Dataset records:
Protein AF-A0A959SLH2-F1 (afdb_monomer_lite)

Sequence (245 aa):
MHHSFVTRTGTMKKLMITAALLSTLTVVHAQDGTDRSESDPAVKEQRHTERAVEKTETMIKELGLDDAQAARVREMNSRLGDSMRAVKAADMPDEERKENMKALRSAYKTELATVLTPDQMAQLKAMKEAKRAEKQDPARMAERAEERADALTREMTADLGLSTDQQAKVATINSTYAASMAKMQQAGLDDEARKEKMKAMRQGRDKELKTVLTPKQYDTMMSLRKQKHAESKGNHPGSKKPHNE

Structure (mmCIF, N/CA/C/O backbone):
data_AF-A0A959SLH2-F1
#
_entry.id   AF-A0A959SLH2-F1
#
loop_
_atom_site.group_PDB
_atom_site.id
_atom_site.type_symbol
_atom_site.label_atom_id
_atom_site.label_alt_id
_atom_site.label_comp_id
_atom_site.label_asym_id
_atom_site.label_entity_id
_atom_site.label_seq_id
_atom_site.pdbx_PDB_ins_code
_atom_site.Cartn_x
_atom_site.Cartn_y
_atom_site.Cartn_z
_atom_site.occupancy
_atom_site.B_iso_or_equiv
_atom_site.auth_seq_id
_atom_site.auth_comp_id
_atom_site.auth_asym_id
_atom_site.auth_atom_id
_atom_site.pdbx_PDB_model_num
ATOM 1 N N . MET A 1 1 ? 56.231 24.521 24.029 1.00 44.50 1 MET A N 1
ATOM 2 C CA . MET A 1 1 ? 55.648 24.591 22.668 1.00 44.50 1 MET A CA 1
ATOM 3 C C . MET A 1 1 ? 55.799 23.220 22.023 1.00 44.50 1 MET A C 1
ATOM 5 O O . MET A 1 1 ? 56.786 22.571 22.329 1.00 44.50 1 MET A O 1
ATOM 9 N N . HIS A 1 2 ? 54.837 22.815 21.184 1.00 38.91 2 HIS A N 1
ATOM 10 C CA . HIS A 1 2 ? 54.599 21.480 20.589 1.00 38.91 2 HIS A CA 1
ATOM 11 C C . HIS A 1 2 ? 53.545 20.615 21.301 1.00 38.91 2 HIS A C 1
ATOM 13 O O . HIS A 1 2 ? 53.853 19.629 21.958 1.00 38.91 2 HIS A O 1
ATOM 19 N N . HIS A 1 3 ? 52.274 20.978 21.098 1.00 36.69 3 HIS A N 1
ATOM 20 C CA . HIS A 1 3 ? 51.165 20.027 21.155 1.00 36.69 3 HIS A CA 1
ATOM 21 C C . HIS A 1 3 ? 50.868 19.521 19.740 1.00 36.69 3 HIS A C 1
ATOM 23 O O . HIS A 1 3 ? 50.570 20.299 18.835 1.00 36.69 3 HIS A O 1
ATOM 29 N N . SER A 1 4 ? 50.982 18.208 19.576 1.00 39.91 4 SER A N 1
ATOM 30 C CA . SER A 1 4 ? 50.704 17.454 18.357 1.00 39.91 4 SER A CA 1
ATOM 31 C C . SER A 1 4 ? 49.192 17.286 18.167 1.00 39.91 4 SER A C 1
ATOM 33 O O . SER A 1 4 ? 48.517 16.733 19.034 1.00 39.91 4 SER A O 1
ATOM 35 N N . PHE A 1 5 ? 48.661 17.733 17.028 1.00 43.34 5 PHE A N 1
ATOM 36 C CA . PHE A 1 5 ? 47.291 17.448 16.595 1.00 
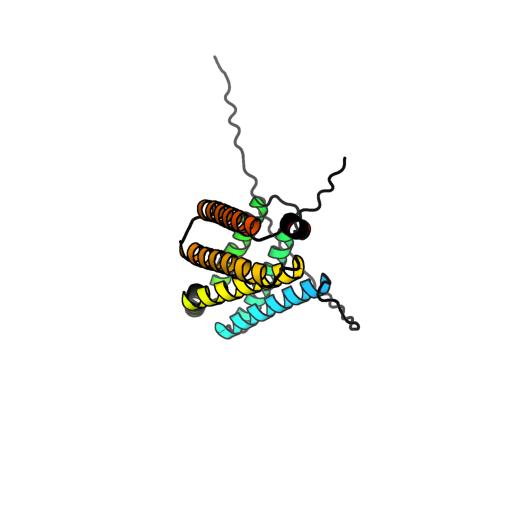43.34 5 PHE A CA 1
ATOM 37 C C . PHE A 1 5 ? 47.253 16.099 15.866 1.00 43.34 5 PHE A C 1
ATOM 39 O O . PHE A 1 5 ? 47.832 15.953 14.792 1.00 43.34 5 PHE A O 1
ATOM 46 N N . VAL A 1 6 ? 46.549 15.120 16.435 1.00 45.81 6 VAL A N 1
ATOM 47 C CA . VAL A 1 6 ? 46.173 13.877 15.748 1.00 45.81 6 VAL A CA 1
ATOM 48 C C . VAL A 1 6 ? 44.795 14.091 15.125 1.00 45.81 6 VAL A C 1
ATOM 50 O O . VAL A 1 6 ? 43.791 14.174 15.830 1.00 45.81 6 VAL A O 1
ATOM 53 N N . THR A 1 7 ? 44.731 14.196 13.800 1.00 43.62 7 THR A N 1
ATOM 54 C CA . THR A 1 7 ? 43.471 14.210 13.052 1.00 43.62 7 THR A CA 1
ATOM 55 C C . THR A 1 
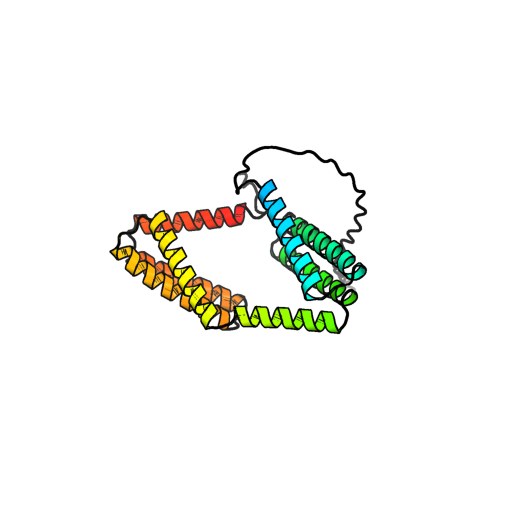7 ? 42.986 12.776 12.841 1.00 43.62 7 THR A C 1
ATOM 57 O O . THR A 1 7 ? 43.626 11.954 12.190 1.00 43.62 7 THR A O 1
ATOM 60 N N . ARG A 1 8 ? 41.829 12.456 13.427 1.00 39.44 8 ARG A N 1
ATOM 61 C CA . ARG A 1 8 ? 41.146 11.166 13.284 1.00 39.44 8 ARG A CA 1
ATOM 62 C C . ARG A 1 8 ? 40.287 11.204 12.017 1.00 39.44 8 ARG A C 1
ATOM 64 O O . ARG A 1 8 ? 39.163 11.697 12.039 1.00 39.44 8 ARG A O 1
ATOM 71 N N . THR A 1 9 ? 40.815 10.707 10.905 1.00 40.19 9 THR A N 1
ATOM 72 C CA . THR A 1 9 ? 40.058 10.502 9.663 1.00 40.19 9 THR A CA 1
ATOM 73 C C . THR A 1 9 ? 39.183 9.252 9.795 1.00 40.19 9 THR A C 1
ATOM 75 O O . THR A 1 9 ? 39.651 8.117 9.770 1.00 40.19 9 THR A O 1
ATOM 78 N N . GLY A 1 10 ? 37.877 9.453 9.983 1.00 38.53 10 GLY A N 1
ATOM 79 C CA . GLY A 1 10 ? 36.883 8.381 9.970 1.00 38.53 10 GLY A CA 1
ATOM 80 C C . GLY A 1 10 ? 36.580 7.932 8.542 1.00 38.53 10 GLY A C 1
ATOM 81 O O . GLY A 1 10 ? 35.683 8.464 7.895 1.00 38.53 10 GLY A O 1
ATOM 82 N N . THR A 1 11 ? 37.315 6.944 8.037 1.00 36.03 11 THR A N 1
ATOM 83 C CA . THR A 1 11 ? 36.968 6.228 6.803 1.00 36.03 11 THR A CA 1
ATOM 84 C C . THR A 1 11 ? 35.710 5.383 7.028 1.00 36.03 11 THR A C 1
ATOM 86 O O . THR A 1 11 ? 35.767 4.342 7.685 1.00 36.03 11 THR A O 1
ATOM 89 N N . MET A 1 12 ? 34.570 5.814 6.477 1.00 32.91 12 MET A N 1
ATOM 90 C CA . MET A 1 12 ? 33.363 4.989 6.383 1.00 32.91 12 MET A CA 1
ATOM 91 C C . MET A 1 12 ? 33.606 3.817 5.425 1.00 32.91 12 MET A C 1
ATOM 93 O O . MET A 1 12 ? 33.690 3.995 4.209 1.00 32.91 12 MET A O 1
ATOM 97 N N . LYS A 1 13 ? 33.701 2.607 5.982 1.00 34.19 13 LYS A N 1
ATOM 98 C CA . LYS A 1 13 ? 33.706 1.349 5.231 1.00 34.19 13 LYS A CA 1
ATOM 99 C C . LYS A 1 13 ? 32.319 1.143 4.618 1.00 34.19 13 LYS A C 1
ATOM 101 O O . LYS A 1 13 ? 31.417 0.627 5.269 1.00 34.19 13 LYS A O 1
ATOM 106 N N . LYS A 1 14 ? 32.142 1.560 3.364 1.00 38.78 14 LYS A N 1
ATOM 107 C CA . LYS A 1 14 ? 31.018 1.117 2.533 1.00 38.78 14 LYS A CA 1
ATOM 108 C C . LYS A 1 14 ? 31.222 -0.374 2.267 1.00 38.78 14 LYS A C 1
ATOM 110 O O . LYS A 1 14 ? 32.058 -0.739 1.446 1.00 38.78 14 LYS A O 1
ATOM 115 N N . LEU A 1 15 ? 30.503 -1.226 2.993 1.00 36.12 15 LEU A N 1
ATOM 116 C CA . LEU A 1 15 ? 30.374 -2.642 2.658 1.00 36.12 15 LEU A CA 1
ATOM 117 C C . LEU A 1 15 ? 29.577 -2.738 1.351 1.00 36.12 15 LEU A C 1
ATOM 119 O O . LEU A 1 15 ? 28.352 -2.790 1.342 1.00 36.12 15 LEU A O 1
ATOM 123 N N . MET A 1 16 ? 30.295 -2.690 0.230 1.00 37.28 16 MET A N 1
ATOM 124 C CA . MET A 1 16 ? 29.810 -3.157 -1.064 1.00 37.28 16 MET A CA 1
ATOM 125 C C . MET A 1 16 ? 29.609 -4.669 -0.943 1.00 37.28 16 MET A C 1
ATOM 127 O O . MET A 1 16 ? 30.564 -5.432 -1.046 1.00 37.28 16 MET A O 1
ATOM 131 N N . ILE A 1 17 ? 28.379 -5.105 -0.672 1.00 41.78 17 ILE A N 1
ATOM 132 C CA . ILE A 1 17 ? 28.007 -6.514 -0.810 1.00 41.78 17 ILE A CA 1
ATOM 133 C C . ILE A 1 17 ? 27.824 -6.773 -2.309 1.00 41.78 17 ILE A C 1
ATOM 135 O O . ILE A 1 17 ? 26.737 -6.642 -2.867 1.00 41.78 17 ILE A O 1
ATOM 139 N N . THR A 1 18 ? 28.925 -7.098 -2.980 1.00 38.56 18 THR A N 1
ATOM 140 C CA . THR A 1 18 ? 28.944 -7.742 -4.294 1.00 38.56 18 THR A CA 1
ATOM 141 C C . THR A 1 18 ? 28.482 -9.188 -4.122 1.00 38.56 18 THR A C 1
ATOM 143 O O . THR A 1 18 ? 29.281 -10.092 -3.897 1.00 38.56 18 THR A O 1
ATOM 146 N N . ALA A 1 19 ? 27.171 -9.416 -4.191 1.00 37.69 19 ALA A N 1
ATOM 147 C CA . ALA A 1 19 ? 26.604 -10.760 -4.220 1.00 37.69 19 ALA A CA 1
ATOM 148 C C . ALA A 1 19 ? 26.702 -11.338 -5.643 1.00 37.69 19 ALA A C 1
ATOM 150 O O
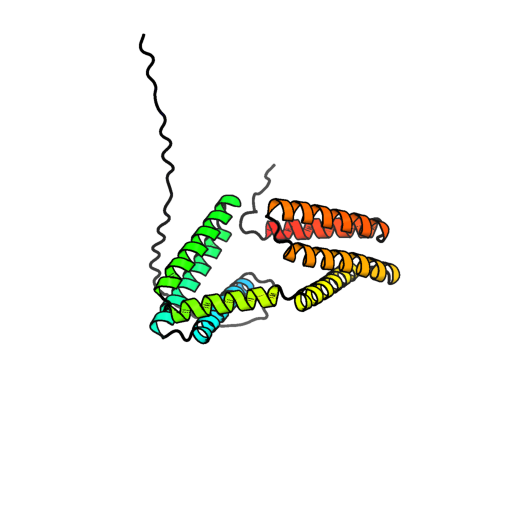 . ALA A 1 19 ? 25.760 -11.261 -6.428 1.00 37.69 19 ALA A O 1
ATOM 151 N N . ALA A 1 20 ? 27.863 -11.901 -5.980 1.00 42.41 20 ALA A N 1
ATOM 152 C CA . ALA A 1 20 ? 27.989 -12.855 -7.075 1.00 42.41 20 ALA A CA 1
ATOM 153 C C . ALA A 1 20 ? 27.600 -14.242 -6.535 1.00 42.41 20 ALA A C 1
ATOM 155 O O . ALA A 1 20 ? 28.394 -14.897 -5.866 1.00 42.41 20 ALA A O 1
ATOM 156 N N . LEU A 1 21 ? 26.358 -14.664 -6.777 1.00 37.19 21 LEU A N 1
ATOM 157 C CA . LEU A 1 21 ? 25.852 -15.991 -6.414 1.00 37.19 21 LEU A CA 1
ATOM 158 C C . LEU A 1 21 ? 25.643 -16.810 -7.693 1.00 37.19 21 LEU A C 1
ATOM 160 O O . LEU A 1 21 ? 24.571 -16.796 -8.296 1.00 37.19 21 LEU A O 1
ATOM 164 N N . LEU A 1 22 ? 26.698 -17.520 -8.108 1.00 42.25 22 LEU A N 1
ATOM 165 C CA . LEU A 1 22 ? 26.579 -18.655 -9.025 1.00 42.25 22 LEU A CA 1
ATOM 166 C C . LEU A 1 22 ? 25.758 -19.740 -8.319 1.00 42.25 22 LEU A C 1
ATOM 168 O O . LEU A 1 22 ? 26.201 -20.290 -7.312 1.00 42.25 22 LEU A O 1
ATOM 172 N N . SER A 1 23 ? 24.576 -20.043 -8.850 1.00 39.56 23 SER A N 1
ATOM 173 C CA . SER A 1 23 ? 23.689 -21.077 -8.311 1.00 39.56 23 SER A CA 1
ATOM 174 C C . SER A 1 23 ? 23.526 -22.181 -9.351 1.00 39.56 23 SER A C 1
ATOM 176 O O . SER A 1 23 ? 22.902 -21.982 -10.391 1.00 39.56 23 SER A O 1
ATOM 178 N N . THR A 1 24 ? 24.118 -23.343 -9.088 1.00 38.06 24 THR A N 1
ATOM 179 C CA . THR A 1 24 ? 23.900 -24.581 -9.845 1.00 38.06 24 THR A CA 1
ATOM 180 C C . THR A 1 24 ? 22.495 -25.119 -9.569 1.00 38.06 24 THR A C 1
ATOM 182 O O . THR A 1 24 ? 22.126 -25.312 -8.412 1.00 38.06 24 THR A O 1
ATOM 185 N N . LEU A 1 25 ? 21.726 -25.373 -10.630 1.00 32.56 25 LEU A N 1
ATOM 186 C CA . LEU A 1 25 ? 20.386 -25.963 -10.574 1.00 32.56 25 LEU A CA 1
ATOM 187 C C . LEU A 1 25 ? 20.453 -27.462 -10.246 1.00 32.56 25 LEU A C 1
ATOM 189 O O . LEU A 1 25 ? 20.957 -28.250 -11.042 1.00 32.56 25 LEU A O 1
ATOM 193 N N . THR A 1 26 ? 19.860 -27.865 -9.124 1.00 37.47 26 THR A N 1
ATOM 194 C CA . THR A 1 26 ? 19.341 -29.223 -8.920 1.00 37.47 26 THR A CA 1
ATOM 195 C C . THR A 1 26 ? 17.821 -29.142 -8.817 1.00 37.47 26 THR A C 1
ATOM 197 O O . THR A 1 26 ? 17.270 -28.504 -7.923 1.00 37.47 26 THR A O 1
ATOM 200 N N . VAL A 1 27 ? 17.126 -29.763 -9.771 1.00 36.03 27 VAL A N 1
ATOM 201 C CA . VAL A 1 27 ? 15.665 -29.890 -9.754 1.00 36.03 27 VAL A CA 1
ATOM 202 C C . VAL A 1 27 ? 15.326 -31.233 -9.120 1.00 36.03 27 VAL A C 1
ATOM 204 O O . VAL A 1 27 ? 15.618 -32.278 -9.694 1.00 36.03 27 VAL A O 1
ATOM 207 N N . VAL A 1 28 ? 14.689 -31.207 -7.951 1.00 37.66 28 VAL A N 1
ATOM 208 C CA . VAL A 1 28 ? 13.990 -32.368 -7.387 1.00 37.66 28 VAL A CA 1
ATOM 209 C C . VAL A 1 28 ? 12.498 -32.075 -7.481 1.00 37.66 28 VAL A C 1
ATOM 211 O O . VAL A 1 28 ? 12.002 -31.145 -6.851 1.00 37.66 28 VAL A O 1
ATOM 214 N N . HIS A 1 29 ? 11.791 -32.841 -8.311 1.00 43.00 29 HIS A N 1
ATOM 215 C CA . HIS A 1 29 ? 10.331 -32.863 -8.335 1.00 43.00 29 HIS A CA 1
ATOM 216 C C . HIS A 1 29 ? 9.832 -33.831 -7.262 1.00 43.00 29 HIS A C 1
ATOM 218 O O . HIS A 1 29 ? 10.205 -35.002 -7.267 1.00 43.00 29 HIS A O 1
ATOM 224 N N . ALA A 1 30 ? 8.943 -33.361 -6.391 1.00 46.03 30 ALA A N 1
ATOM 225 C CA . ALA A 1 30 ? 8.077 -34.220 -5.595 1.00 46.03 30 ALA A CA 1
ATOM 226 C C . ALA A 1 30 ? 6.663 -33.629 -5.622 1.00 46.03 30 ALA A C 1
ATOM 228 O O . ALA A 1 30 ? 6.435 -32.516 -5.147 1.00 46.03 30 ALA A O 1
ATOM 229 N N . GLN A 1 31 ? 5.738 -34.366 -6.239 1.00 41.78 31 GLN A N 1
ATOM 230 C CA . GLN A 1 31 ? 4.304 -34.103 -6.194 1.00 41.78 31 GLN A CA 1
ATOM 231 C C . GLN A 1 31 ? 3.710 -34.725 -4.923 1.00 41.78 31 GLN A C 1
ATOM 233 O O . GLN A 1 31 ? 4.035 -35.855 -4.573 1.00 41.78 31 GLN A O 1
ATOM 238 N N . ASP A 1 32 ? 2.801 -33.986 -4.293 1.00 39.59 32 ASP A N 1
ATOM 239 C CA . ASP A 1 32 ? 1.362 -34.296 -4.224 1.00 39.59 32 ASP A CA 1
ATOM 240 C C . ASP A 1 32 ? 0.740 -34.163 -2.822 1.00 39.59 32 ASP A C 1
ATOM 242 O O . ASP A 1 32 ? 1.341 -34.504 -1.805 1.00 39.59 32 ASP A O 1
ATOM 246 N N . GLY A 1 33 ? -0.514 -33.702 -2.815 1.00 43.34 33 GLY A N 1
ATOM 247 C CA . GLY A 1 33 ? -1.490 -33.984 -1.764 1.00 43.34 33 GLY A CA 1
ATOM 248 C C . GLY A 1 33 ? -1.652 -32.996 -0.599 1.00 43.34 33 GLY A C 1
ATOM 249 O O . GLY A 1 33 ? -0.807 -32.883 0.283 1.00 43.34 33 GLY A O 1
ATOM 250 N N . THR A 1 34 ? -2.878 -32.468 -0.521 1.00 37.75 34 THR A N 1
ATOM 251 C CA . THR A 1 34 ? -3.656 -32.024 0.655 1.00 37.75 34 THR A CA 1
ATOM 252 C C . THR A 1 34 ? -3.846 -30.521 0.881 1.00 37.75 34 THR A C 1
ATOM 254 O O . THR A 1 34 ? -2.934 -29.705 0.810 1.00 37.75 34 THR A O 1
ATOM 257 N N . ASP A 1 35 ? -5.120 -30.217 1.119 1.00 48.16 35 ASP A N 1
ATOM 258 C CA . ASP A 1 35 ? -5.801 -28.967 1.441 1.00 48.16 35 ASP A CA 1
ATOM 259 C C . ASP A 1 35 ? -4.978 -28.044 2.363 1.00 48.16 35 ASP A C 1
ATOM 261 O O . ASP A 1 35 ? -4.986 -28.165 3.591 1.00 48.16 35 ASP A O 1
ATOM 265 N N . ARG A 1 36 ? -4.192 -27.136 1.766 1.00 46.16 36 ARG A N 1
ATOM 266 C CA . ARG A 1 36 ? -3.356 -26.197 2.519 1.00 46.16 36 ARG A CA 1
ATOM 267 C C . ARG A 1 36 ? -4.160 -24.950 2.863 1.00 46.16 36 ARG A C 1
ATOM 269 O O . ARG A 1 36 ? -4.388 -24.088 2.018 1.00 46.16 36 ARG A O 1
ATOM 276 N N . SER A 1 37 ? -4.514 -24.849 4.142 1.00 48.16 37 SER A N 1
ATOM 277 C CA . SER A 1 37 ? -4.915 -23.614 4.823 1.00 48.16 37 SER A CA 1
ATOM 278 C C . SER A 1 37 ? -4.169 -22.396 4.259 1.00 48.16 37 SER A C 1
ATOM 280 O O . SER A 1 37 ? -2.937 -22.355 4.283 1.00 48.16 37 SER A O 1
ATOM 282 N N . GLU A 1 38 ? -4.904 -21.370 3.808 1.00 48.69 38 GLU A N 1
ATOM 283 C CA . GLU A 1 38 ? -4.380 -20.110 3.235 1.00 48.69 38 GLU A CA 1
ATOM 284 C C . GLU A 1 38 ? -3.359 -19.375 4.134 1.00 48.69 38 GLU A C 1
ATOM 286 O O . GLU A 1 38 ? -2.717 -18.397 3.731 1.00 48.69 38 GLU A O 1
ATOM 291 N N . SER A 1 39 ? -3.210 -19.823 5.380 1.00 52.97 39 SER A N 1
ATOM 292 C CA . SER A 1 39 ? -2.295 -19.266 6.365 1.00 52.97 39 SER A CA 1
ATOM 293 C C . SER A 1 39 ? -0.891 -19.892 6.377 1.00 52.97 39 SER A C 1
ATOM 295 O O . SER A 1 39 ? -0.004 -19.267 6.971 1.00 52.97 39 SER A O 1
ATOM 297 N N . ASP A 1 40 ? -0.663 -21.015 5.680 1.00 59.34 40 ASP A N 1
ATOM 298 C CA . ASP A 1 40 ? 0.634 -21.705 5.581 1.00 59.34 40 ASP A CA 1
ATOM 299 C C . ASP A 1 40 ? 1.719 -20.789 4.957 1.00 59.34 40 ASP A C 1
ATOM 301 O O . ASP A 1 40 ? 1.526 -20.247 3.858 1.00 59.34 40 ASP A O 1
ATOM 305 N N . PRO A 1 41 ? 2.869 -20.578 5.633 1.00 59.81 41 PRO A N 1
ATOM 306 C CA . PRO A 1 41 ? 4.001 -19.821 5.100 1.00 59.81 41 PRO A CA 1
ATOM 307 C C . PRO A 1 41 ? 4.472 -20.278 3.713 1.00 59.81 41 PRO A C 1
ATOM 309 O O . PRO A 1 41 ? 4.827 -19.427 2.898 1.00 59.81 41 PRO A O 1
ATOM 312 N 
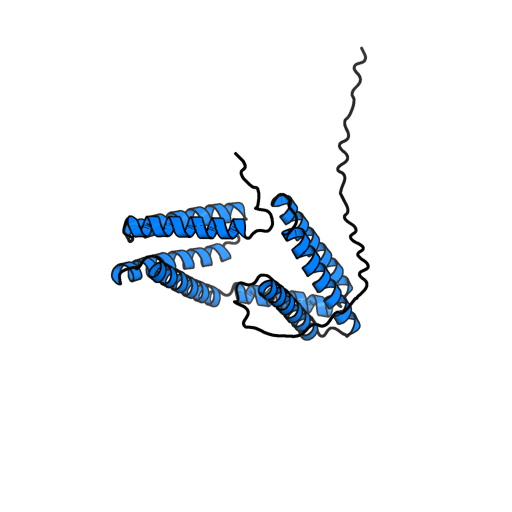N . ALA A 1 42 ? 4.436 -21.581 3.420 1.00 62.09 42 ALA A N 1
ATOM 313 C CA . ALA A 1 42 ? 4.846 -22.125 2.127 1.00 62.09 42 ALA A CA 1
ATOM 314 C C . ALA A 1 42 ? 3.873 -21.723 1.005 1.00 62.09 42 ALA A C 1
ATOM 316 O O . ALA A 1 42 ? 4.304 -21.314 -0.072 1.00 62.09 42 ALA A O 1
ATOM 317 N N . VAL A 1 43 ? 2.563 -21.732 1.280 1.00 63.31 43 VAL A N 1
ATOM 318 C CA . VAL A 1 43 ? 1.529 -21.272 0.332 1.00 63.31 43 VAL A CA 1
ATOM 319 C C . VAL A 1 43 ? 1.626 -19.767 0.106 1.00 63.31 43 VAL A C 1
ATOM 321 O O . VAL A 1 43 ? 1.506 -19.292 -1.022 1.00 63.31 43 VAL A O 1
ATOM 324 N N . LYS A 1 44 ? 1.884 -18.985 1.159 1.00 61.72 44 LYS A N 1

» Task to carry out
Your task is to restate, word for word, only those lines above that fall between the line holding "ATOM 139 N N" and the line holding "ATOM 146 N N", inclusive.

» Output for this task
ATOM 139 N N . THR A 1 18 ? 28.925 -7.098 -2.980 1.00 38.56 18 THR A N 1
ATOM 140 C CA . THR A 1 18 ? 28.944 -7.742 -4.294 1.00 38.56 18 THR A CA 1
ATOM 141 C C . THR A 1 18 ? 28.482 -9.188 -4.122 1.00 38.56 18 THR A C 1
ATOM 143 O O . THR A 1 18 ? 29.281 -10.092 -3.897 1.00 38.56 18 THR A O 1
ATOM 146 N N . ALA A 1 19 ? 27.171 -9.416 -4.191 1.00 37.69 19 ALA A N 1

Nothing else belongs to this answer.